# White Dwarf 326



## the cabbage (Dec 29, 2006)

Before I ask the question I feel that I should state that I am not one of the GW hating community. I love the background, fiction, models and history of the 40K universe.

However I have been back in the hobby after a break since WD260 and feel that this months was the worst for a 40K gamer since then. Advertising arguably filled around 25% of the magazine!

I have never previously been so disappointed at the end of a WD.

It's not all bad the mag still looks superb but the content seems to be dripping away. Am I alone in wishing they would return to the good old days where WD was used to publish rules updates for new units and errata.


----------



## Grismund (Jan 31, 2007)

no not at all im in the same boat i love gw stuff but i want a mag to read not just pritty pics of stuff thats ciomming out or is allready

gris


----------



## LongBeard (Dec 22, 2006)

Yep not too Impressed either, I can remember getting hold of a copy way back when I was In primary school and the fluff writing alone blew me away and drew me Into the hobby.
I'm sure I read somewhere recently that WD basically admitted their magazine Is now basically an excuse to show off their models and painting skills rather than providing usefull tactics and fluff for the more experienced gamers. It's basically become a marketing tool now to draw In new players, suppose they are a business after all so profit comes first for them.
Like a fool though I'll still keep on buying It, would be a shame to miss an Issue from my collection. :roll:


----------



## Fallen Angel (Dec 22, 2006)

Vets aren't the market for White Dwarf. Its to draw kiddies in, hence lots of pictures.


----------



## Jezlad (Oct 14, 2006)

Fallen Angel said:


> Vets aren't the market for White Dwarf. Its to draw kiddies in, hence lots of pictures.

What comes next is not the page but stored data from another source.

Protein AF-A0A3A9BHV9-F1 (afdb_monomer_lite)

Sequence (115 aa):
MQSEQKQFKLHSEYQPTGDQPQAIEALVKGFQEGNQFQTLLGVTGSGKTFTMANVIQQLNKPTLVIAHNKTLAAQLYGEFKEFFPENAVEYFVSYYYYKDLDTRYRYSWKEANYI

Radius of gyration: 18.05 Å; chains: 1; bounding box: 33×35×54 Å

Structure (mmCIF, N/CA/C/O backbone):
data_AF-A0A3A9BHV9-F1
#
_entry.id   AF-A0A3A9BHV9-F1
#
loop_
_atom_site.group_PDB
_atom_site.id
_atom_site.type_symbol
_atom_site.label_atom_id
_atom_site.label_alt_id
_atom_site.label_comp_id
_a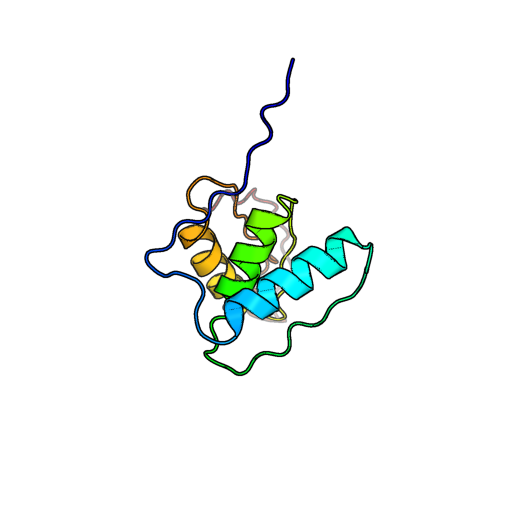tom_site.label_asym_id
_atom_site.label_entity_id
_atom_site.label_seq_id
_atom_site.pdbx_PDB_ins_code
_atom_site.Cartn_x
_atom_site.Cartn_y
_atom_site.Cartn_z
_atom_site.occupancy
_atom_site.B_iso_or_equiv
_atom_site.auth_seq_id
_atom_site.auth_comp_id
_atom_site.auth_asym_id
_atom_site.auth_atom_id
_atom_site.pdbx_PDB_model_num
ATOM 1 N N . MET A 1 1 ? -22.933 -22.584 5.764 1.00 40.47 1 MET A N 1
ATOM 2 C CA . MET A 1 1 ? -21.481 -22.667 5.502 1.00 40.47 1 MET A CA 1
ATOM 3 C C . MET A 1 1 ? -20.871 -21.358 5.955 1.00 40.47 1 MET A C 1
ATOM 5 O O . MET A 1 1 ? -21.272 -20.322 5.444 1.00 40.47 1 MET A O 1
ATOM 9 N N . GLN A 1 2 ? -20.011 -21.384 6.970 1.00 41.38 2 GLN A N 1
ATOM 10 C CA . GLN A 1 2 ? -19.240 -20.205 7.358 1.00 41.38 2 GLN A CA 1
ATOM 11 C C . GLN A 1 2 ? -18.246 -19.948 6.222 1.00 41.38 2 GLN A C 1
ATOM 13 O O . GLN A 1 2 ? -17.433 -20.814 5.917 1.00 41.38 2 GLN A O 1
ATOM 18 N N . SER A 1 3 ? -18.372 -18.823 5.523 1.00 51.53 3 SER A N 1
ATOM 19 C CA . SER A 1 3 ? -17.333 -18.385 4.597 1.00 51.53 3 SER A CA 1
ATOM 20 C C . SER A 1 3 ? -16.094 -18.083 5.435 1.00 51.53 3 SER A C 1
ATOM 22 O O . SER A 1 3 ? -16.137 -17.149 6.238 1.00 51.53 3 SER A O 1
ATOM 24 N N . GLU A 1 4 ? -15.023 -18.863 5.293 1.00 59.03 4 GLU A N 1
ATOM 25 C CA . GLU A 1 4 ? -13.718 -18.481 5.833 1.00 59.03 4 GLU A CA 1
ATOM 26 C C . GLU A 1 4 ? -13.394 -17.080 5.308 1.00 59.03 4 GLU A C 1
ATOM 28 O O . GLU A 1 4 ? -13.196 -16.879 4.106 1.00 59.03 4 GLU A O 1
ATOM 33 N N . GLN A 1 5 ? -13.406 -16.083 6.193 1.00 61.88 5 GLN A N 1
ATOM 34 C CA . GLN A 1 5 ? -12.909 -14.761 5.850 1.00 61.88 5 GLN A CA 1
ATOM 35 C C . GLN A 1 5 ? -11.410 -14.907 5.614 1.00 61.88 5 GLN A C 1
ATOM 37 O O . GLN A 1 5 ? -10.634 -14.989 6.564 1.00 61.88 5 GLN A O 1
ATOM 42 N N . LYS A 1 6 ? -11.005 -14.970 4.342 1.00 81.94 6 LYS A N 1
ATOM 43 C CA . LYS A 1 6 ? -9.593 -14.918 3.966 1.00 81.94 6 LYS A CA 1
ATOM 44 C C . LYS A 1 6 ? -9.032 -13.582 4.439 1.00 81.94 6 LYS A C 1
ATOM 46 O O . LYS A 1 6 ? -9.323 -12.547 3.845 1.00 81.94 6 LYS A O 1
ATOM 51 N N . GLN A 1 7 ? -8.288 -13.617 5.539 1.00 93.19 7 GLN A N 1
ATOM 52 C CA . GLN A 1 7 ? -7.582 -12.454 6.052 1.00 93.19 7 GLN A CA 1
ATOM 53 C C . GLN A 1 7 ? -6.374 -12.152 5.166 1.00 93.19 7 GLN A C 1
ATOM 55 O O . GLN A 1 7 ? -5.692 -13.071 4.702 1.00 93.19 7 GLN A O 1
ATOM 60 N N . PHE A 1 8 ? -6.103 -10.871 4.934 1.00 97.00 8 PHE A N 1
ATOM 61 C CA . PHE A 1 8 ? -4.826 -10.442 4.371 1.00 97.00 8 PHE A CA 1
ATOM 62 C C . PHE A 1 8 ? -3.702 -10.742 5.366 1.00 97.00 8 PHE A C 1
ATOM 64 O O . PHE A 1 8 ? -3.779 -10.335 6.523 1.00 97.00 8 PHE A O 1
ATOM 71 N N . LYS A 1 9 ? -2.675 -11.467 4.918 1.00 96.62 9 LYS A N 1
ATOM 72 C CA . LYS A 1 9 ? -1.504 -11.839 5.717 1.00 96.62 9 LYS A CA 1
ATOM 73 C C . LYS A 1 9 ? -0.281 -11.126 5.162 1.00 96.62 9 LYS A C 1
ATOM 75 O O . LYS A 1 9 ? 0.205 -11.489 4.095 1.00 96.62 9 LYS A O 1
ATOM 80 N N . LEU A 1 10 ? 0.187 -10.105 5.870 1.00 96.94 10 LEU A N 1
ATOM 81 C CA . LEU A 1 10 ? 1.380 -9.349 5.511 1.00 96.94 10 LEU A CA 1
ATOM 82 C C . LEU A 1 10 ? 2.637 -10.119 5.923 1.00 96.94 10 LEU A C 1
ATOM 84 O O . LEU A 1 10 ? 2.859 -10.378 7.105 1.00 96.94 10 LEU A O 1
ATOM 88 N N . HIS A 1 11 ? 3.477 -10.435 4.948 1.00 96.88 11 HIS A N 1
ATOM 89 C CA . HIS A 1 11 ? 4.811 -10.985 5.131 1.00 96.88 11 HIS A CA 1
ATOM 90 C C . HIS A 1 11 ? 5.830 -9.862 4.970 1.00 96.88 11 HIS A C 1
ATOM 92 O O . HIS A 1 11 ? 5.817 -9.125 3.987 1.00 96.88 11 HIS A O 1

Never really looked at it that way. Makes perfect sense. 

I only ever look at the pictures... :shock:


----------



## Grismund (Jan 31, 2007)

jez thats cuse your a little kid at hart like most of us

gris


----------



## philbrad (Jan 26, 2007)

Actually I found the current UK WD the best for several months. I'm not an LoTR or WHFB player but the articles weren't bad. 

If you think this issue sucked you should have seen some of the issues over the past 12-18 months.... phew ... 

WD is now a marketing tools for GW plain & simple. It screams 'Look at our new cool stuff guys BUY IT!' and the hobby content is weak (I'm being generous here) and its rare there are articles advanced or vet gamers might find interesting. 

with 4th ed GW wanted to stop all the add on rules sets and army lists that featured in WD during 3rd ed and before. TBH it's took something from the game for me. I used to enjoy tester army lists and rules, special scenarios etc.. all seem to lacking in 4th ed which has a very sterile way of play to me. Found myself reading the 2nd ed rules and wargear books the other night and thinking how much character the game has lost. 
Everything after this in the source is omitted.